Segundo o Pontífice, "isso vale não só para a guerra e os conflitos violentos, mas também para outras situações de injustiça que afligem a família humana: mudanças climáticas, pobreza, fome, falta de água potável, acesso a um trabalho respeitável e educação adequada, apenas para citar algumas".

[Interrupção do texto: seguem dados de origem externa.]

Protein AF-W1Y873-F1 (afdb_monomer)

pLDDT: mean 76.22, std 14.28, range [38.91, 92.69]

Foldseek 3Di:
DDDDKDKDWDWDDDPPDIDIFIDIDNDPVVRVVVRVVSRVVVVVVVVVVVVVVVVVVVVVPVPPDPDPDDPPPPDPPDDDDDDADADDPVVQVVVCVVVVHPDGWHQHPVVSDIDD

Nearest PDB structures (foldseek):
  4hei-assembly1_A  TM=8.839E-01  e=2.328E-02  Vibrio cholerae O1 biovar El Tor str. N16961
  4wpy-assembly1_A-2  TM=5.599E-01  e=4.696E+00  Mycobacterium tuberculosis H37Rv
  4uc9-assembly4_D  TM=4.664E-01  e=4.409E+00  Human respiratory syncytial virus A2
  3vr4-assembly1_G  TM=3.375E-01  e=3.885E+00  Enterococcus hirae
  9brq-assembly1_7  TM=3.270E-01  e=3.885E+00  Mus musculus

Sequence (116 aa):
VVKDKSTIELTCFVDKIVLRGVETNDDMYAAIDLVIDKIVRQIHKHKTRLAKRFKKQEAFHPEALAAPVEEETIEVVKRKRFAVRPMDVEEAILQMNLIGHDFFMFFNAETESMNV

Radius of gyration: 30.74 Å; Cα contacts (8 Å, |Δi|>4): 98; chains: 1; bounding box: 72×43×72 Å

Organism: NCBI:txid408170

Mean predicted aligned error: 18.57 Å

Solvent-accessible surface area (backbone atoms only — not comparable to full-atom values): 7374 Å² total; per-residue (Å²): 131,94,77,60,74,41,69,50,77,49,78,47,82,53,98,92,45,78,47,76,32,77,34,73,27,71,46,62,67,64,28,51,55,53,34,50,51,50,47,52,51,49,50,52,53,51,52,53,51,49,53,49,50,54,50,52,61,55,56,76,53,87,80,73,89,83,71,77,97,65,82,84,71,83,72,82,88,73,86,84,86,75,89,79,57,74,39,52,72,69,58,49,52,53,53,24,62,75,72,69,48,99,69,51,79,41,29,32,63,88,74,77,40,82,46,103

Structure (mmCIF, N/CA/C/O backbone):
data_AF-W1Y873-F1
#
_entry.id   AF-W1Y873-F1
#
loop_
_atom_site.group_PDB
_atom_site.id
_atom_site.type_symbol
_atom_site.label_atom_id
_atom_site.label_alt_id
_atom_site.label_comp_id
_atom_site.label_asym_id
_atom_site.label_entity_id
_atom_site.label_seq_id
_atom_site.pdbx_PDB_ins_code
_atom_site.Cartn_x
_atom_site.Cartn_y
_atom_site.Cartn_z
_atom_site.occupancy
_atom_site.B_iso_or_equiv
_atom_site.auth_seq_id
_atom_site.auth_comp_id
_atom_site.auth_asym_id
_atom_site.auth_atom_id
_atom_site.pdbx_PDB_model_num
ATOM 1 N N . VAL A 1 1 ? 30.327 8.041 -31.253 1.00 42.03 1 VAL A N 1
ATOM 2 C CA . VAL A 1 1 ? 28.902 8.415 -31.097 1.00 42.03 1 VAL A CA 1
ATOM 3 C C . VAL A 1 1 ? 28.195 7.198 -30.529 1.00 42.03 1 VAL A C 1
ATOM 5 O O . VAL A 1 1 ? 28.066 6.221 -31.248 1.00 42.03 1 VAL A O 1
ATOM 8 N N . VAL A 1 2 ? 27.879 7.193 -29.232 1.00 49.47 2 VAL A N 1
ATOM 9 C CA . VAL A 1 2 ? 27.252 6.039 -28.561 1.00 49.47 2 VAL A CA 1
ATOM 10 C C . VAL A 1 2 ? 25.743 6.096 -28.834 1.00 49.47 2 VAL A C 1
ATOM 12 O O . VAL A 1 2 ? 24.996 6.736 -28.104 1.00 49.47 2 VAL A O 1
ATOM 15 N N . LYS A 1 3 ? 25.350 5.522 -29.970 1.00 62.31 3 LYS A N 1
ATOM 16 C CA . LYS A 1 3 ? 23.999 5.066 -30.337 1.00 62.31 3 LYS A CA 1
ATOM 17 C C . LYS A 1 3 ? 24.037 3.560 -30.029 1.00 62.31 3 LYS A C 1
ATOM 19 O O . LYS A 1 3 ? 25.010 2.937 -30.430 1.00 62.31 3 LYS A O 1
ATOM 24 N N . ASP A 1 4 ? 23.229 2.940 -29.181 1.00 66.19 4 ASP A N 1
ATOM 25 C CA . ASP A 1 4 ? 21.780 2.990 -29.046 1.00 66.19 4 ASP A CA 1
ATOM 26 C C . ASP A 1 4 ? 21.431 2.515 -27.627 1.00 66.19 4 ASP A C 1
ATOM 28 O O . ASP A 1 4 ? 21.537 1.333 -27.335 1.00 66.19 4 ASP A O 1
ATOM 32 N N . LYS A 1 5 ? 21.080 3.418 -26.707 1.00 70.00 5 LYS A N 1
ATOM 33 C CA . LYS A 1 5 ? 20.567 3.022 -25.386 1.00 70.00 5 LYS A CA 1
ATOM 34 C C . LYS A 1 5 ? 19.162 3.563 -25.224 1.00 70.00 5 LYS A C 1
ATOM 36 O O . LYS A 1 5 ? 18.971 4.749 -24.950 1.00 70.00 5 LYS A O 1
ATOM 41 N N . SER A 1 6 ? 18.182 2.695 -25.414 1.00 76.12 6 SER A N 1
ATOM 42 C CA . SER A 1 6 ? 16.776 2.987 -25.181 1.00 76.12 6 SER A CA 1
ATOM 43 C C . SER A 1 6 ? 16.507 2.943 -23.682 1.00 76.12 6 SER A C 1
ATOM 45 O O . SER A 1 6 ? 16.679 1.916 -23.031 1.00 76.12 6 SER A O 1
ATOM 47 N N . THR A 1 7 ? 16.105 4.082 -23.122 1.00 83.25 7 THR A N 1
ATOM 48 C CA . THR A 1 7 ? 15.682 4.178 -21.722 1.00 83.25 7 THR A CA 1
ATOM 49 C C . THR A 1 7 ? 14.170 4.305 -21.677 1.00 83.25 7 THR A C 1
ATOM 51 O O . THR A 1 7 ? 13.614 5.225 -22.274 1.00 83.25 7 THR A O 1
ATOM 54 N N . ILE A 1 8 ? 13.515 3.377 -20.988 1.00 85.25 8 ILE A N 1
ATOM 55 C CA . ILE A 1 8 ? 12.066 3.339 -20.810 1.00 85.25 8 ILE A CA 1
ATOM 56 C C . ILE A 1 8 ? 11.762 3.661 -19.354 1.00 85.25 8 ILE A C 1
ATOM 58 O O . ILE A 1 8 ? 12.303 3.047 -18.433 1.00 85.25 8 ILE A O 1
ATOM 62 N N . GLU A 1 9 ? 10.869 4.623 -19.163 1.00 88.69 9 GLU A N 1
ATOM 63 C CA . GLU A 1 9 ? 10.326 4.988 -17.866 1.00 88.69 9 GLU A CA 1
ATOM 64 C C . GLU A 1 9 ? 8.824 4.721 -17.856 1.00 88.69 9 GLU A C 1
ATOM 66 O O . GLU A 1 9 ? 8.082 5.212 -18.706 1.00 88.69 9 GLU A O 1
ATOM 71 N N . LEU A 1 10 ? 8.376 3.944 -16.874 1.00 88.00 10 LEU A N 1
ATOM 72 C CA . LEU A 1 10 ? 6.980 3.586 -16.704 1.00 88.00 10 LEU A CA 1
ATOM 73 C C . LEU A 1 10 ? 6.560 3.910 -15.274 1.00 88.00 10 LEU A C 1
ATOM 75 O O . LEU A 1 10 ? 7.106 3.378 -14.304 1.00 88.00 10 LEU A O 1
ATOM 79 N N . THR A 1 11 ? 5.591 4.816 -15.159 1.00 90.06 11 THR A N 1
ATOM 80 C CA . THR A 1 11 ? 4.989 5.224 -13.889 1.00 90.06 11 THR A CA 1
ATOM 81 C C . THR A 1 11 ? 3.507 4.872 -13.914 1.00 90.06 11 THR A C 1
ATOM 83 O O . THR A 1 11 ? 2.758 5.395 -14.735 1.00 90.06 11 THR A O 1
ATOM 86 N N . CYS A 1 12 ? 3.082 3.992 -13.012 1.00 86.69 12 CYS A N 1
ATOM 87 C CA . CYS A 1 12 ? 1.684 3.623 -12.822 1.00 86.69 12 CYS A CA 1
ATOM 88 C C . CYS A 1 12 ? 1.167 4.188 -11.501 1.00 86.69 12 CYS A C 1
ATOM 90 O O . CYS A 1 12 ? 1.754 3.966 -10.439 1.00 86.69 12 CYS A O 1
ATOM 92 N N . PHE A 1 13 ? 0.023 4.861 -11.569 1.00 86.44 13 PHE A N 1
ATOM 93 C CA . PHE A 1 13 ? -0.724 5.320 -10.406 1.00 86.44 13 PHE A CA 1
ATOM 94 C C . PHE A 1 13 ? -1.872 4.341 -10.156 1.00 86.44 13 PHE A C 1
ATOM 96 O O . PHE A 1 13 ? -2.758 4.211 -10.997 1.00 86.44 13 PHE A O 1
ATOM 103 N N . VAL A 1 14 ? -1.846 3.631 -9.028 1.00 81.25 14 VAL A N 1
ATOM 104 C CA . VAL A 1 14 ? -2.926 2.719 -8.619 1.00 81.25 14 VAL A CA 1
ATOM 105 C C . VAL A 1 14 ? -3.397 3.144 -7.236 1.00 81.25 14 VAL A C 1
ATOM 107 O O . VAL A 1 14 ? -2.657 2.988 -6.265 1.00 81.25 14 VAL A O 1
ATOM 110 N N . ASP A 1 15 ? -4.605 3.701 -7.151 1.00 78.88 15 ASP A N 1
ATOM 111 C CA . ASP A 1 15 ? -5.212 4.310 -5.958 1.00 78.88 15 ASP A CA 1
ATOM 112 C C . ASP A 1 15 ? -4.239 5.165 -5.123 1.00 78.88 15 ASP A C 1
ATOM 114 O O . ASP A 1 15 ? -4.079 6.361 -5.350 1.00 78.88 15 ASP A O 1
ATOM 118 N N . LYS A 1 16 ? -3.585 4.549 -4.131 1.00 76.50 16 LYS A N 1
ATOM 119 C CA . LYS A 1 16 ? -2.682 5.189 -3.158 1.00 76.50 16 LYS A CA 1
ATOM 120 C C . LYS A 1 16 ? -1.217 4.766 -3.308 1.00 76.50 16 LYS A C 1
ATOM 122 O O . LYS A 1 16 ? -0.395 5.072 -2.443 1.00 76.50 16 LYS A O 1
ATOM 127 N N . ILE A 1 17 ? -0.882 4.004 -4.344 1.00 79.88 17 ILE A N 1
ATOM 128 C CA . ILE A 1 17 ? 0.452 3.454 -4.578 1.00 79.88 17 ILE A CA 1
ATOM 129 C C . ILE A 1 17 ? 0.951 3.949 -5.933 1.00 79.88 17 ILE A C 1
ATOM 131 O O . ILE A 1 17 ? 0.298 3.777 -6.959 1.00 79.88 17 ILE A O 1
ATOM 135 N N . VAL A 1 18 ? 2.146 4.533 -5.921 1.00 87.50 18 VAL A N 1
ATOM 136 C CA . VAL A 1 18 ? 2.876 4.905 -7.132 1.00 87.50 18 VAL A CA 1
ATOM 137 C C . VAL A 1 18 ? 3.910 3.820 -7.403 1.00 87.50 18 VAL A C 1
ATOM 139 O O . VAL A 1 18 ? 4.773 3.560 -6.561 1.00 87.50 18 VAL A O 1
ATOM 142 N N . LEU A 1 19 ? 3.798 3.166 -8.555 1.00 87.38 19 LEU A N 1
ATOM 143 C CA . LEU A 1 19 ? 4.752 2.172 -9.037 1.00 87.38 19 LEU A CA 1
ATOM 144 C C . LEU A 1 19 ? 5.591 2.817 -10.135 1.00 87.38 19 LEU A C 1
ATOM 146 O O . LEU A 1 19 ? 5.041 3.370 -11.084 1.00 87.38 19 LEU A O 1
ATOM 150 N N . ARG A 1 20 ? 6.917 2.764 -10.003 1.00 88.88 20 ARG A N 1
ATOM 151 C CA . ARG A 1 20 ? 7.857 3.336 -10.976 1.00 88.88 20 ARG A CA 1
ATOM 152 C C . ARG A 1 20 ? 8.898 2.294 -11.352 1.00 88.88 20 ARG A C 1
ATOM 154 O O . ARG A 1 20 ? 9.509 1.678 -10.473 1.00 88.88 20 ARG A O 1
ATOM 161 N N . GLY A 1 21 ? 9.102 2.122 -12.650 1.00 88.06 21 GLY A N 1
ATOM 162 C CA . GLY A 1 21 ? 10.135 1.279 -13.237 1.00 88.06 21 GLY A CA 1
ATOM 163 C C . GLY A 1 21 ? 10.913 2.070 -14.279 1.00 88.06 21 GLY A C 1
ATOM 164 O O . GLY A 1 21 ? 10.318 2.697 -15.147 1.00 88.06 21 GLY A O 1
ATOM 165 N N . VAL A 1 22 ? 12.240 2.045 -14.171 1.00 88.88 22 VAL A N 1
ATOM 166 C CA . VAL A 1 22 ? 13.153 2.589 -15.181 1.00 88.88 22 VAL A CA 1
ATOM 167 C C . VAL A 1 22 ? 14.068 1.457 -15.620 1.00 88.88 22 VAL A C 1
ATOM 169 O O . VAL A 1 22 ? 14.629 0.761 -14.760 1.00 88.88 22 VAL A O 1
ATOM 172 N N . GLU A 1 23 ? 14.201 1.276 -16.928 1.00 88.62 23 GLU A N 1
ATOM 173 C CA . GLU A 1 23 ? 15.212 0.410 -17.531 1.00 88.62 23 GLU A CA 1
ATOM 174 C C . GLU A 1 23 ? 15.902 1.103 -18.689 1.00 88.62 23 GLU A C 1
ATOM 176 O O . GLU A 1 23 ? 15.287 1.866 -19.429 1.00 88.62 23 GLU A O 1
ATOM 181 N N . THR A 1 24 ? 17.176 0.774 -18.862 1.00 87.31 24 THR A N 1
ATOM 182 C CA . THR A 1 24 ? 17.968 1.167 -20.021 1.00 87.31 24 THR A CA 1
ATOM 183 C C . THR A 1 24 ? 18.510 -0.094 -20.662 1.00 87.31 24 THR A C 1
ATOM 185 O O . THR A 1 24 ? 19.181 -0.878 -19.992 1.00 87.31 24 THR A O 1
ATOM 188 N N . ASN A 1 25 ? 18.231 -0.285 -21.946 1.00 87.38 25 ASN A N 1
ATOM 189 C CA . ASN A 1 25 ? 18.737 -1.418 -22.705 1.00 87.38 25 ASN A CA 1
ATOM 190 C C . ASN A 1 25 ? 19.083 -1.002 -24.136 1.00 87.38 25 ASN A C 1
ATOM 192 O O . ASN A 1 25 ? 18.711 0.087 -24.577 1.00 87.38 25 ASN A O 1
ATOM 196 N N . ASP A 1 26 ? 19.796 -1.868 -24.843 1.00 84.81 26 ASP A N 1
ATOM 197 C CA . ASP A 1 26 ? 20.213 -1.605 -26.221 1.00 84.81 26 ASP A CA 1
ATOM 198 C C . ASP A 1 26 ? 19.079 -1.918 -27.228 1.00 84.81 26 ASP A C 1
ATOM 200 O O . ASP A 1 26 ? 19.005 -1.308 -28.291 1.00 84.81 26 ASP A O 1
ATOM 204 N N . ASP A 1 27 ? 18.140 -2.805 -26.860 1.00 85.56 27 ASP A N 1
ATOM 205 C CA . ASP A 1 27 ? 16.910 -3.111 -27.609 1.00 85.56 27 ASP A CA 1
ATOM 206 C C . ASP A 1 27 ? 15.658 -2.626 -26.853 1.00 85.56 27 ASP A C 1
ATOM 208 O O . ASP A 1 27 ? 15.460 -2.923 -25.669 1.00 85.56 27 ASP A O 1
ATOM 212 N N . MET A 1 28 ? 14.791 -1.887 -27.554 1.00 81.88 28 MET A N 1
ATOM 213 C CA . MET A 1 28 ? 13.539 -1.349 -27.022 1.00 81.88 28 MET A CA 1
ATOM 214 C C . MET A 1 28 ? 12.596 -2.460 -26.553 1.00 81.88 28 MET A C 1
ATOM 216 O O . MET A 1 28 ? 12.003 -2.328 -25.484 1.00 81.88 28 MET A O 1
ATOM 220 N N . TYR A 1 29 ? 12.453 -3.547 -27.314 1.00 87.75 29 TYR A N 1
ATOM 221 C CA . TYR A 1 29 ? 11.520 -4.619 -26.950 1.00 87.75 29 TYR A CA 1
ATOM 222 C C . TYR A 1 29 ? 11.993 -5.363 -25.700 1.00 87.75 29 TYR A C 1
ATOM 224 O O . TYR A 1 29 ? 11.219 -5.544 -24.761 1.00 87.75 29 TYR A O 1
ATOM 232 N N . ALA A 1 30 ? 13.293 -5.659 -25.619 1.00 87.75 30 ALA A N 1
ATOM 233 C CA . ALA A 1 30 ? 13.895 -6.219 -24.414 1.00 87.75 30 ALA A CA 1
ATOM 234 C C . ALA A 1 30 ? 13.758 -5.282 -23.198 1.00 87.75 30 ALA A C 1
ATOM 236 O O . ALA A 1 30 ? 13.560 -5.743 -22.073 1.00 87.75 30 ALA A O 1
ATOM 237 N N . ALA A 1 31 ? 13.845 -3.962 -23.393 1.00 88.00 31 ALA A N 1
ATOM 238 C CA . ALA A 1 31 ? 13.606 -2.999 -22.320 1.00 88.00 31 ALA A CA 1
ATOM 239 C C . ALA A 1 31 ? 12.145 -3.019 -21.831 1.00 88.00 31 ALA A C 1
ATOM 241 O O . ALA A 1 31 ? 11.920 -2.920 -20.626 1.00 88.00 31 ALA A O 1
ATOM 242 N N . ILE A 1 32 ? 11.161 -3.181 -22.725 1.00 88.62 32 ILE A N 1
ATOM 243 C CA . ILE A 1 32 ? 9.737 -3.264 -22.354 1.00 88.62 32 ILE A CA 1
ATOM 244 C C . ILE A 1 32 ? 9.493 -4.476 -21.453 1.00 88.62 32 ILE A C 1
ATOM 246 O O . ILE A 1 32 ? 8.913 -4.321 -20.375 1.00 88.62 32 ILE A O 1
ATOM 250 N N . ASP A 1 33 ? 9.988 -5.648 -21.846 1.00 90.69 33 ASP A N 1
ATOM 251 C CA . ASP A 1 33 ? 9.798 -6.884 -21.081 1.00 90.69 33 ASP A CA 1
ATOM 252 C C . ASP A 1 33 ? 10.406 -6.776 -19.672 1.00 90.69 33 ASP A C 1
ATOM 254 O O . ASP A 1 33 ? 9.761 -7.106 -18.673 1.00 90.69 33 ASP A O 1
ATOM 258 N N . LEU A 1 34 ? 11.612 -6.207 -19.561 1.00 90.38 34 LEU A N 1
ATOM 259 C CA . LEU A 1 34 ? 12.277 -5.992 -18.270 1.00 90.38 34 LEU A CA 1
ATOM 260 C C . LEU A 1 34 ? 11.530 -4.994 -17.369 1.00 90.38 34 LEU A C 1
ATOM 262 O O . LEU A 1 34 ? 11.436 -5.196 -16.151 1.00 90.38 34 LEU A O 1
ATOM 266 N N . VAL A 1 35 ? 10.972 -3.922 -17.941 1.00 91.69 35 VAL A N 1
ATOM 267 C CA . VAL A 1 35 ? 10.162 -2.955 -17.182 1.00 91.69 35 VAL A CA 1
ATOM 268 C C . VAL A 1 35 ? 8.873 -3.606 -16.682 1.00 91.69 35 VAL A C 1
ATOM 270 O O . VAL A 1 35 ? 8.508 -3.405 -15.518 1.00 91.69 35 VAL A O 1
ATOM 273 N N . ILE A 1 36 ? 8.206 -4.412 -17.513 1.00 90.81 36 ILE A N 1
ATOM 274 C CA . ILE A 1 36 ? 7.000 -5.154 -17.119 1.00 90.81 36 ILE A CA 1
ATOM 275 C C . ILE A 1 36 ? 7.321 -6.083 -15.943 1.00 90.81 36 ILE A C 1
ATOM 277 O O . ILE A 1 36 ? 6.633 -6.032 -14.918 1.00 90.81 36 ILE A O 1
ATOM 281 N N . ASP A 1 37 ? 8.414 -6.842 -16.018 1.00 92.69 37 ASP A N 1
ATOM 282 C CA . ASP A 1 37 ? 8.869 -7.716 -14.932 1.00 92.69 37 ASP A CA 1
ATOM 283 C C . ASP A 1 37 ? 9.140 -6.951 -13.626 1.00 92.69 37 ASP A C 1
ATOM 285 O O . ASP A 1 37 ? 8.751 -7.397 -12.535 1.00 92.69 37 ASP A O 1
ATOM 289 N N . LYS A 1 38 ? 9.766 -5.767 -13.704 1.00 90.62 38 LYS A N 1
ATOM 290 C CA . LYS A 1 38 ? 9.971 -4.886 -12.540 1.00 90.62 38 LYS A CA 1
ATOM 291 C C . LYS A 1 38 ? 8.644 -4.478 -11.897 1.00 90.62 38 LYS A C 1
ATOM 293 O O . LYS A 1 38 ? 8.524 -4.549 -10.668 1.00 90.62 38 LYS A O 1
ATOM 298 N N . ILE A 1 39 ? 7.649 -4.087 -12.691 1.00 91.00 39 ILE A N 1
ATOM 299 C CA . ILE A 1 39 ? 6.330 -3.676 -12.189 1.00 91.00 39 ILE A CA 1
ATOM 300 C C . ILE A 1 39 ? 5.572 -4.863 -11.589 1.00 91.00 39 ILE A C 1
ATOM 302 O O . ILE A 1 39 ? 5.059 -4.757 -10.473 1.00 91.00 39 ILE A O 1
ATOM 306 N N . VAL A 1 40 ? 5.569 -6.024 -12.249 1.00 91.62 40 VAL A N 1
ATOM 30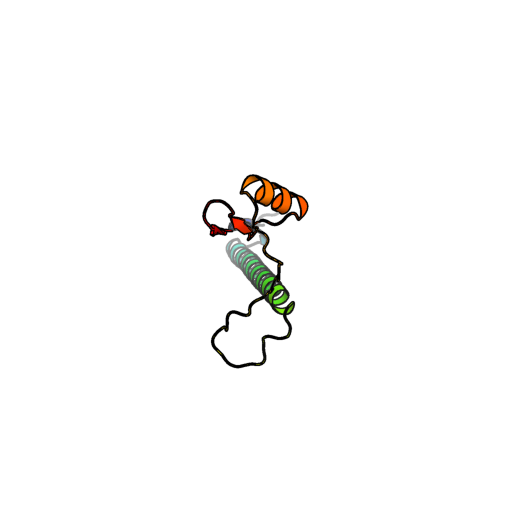7 C CA . VAL A 1 40 ? 4.925 -7.247 -11.739 1.00 91.62 40 VAL A CA 1
ATOM 308 C C . VAL A 1 40 ? 5.530 -7.667 -10.395 1.00 91.62 40 VAL A C 1
ATOM 310 O O . VAL A 1 40 ? 4.802 -7.983 -9.446 1.00 91.62 40 VAL A O 1
ATOM 313 N N . ARG A 1 41 ? 6.860 -7.598 -10.247 1.00 90.44 41 ARG A N 1
ATOM 314 C CA . ARG A 1 41 ? 7.529 -7.845 -8.956 1.00 90.44 41 ARG A CA 1
ATOM 315 C C . ARG A 1 41 ? 7.109 -6.841 -7.887 1.00 90.44 41 ARG A C 1
ATOM 317 O O . ARG A 1 41 ? 6.884 -7.243 -6.741 1.00 90.44 41 ARG A O 1
ATOM 324 N N . GLN A 1 42 ? 6.987 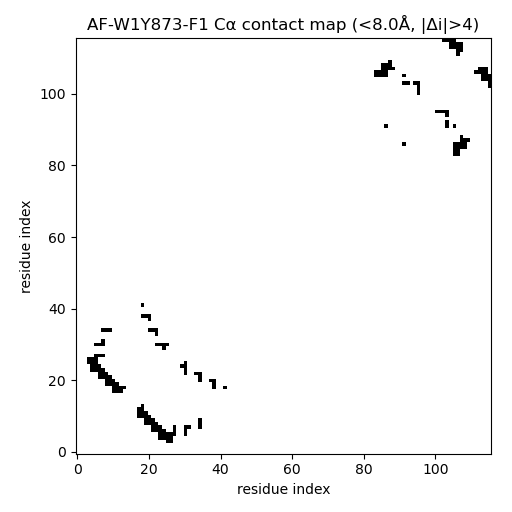-5.556 -8.230 1.00 88.31 42 GLN A N 1
ATOM 325 C CA . GLN A 1 42 ? 6.481 -4.555 -7.292 1.00 88.31 42 GLN A CA 1
ATOM 326 C C . GLN A 1 42 ? 5.042 -4.885 -6.864 1.00 88.31 42 GLN A C 1
ATOM 328 O O . GLN A 1 42 ? 4.769 -4.914 -5.663 1.00 88.31 42 GLN A O 1
ATOM 333 N N . ILE A 1 43 ? 4.152 -5.251 -7.791 1.00 89.06 43 ILE A N 1
ATOM 334 C CA . ILE A 1 43 ? 2.769 -5.650 -7.481 1.00 89.06 43 ILE A CA 1
ATOM 335 C C . ILE A 1 43 ? 2.745 -6.842 -6.515 1.00 89.06 43 ILE A C 1
ATOM 337 O O . ILE A 1 43 ? 2.080 -6.777 -5.478 1.00 89.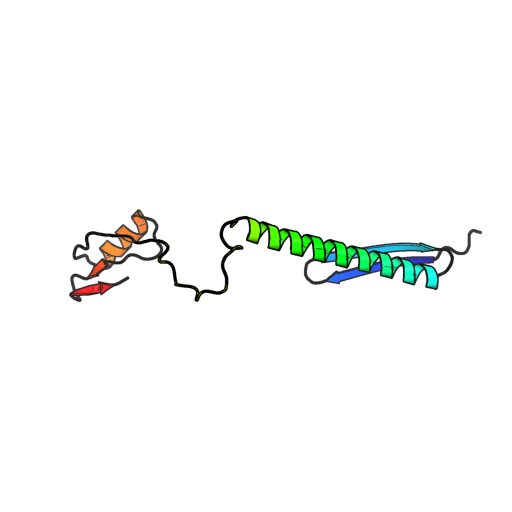06 43 ILE A O 1
ATOM 341 N N . HIS A 1 44 ? 3.517 -7.902 -6.772 1.00 90.00 44 HIS A N 1
ATOM 342 C CA . HIS A 1 44 ? 3.589 -9.057 -5.868 1.00 90.00 44 HIS A CA 1
ATOM 343 C C . HIS A 1 44 ? 4.147 -8.701 -4.482 1.00 90.00 44 HIS A C 1
ATOM 345 O O . HIS A 1 44 ? 3.615 -9.150 -3.459 1.00 90.00 44 HIS A O 1
ATOM 351 N N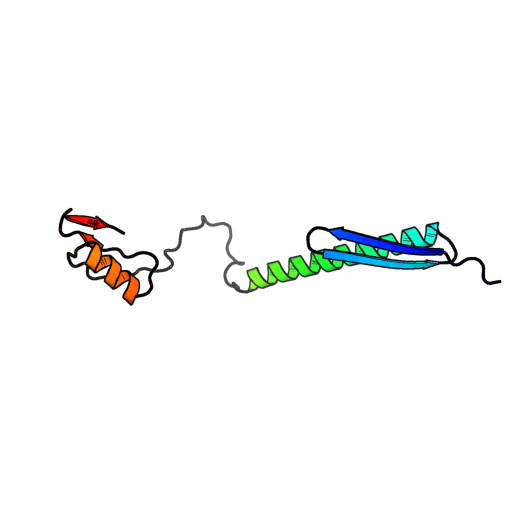 . LYS A 1 45 ? 5.179 -7.852 -4.406 1.00 88.12 45 LYS A N 1
ATOM 352 C CA . LYS A 1 45 ? 5.734 -7.370 -3.129 1.00 88.12 45 LYS A CA 1
ATOM 353 C C . LYS A 1 45 ? 4.711 -6.542 -2.349 1.00 88.12 45 LYS A C 1
ATOM 355 O O . LYS A 1 45 ? 4.598 -6.679 -1.131 1.00 88.12 45 LYS A O 1
ATOM 360 N N . HIS A 1 46 ? 3.934 -5.712 -3.037 1.00 85.81 46 HIS A N 1
ATOM 361 C CA . HIS A 1 46 ? 2.877 -4.921 -2.416 1.00 85.81 46 HIS A CA 1
ATOM 362 C C . HIS A 1 46 ? 1.696 -5.790 -1.965 1.00 85.81 46 HIS A C 1
ATOM 364 O O . HIS A 1 46 ? 1.257 -5.641 -0.823 1.00 85.81 46 HIS A O 1
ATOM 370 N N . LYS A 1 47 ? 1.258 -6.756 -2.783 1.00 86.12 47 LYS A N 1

"A Santa Sé continua trabalhando através de vários canais para promover soluções pacíficas em situações de conflito e para aliviar o sofrimento causado por outros problemas sociais. Faz isso com a convicção de que os problemas que afetam toda a família humana requerem uma resposta unificada por parte da Comunidade internacional, na qual cada membro faz sua parte", sublinhou o Papa.

Queridos embaixadores, vocês têm um papel privilegiado a desempenhar a este respeito. Vocês sabem muito bem que a guerra é sempre uma derrota para a humanidade e é contrária ao importante serviço que vocês desempenham, buscando construir uma cultura do encontro através do diálogo e incentivando a compreensão mútua entre os povos, bem como defendendo os nobres princípios do direito internacional. Não é de forma alguma um serviço fácil, mas talvez as situações de desigualdade e injustiça que estamos testemunhando no mundo de hoje nos ajudem a apreciar ainda mais seu trabalho. Apesar dos desafios e retrocessos, nunca devemos perder a esperança nos esforços para construir um mundo no qual a fraternidade e a compreensão mútua prevaleçam e as divergências sejam resolvidas por meios pacíficos.

Por fim, Francisco disse aos novos embaixadores que os escritórios da Santa Sé estão à sua disposição para abordar questões de interesse comum.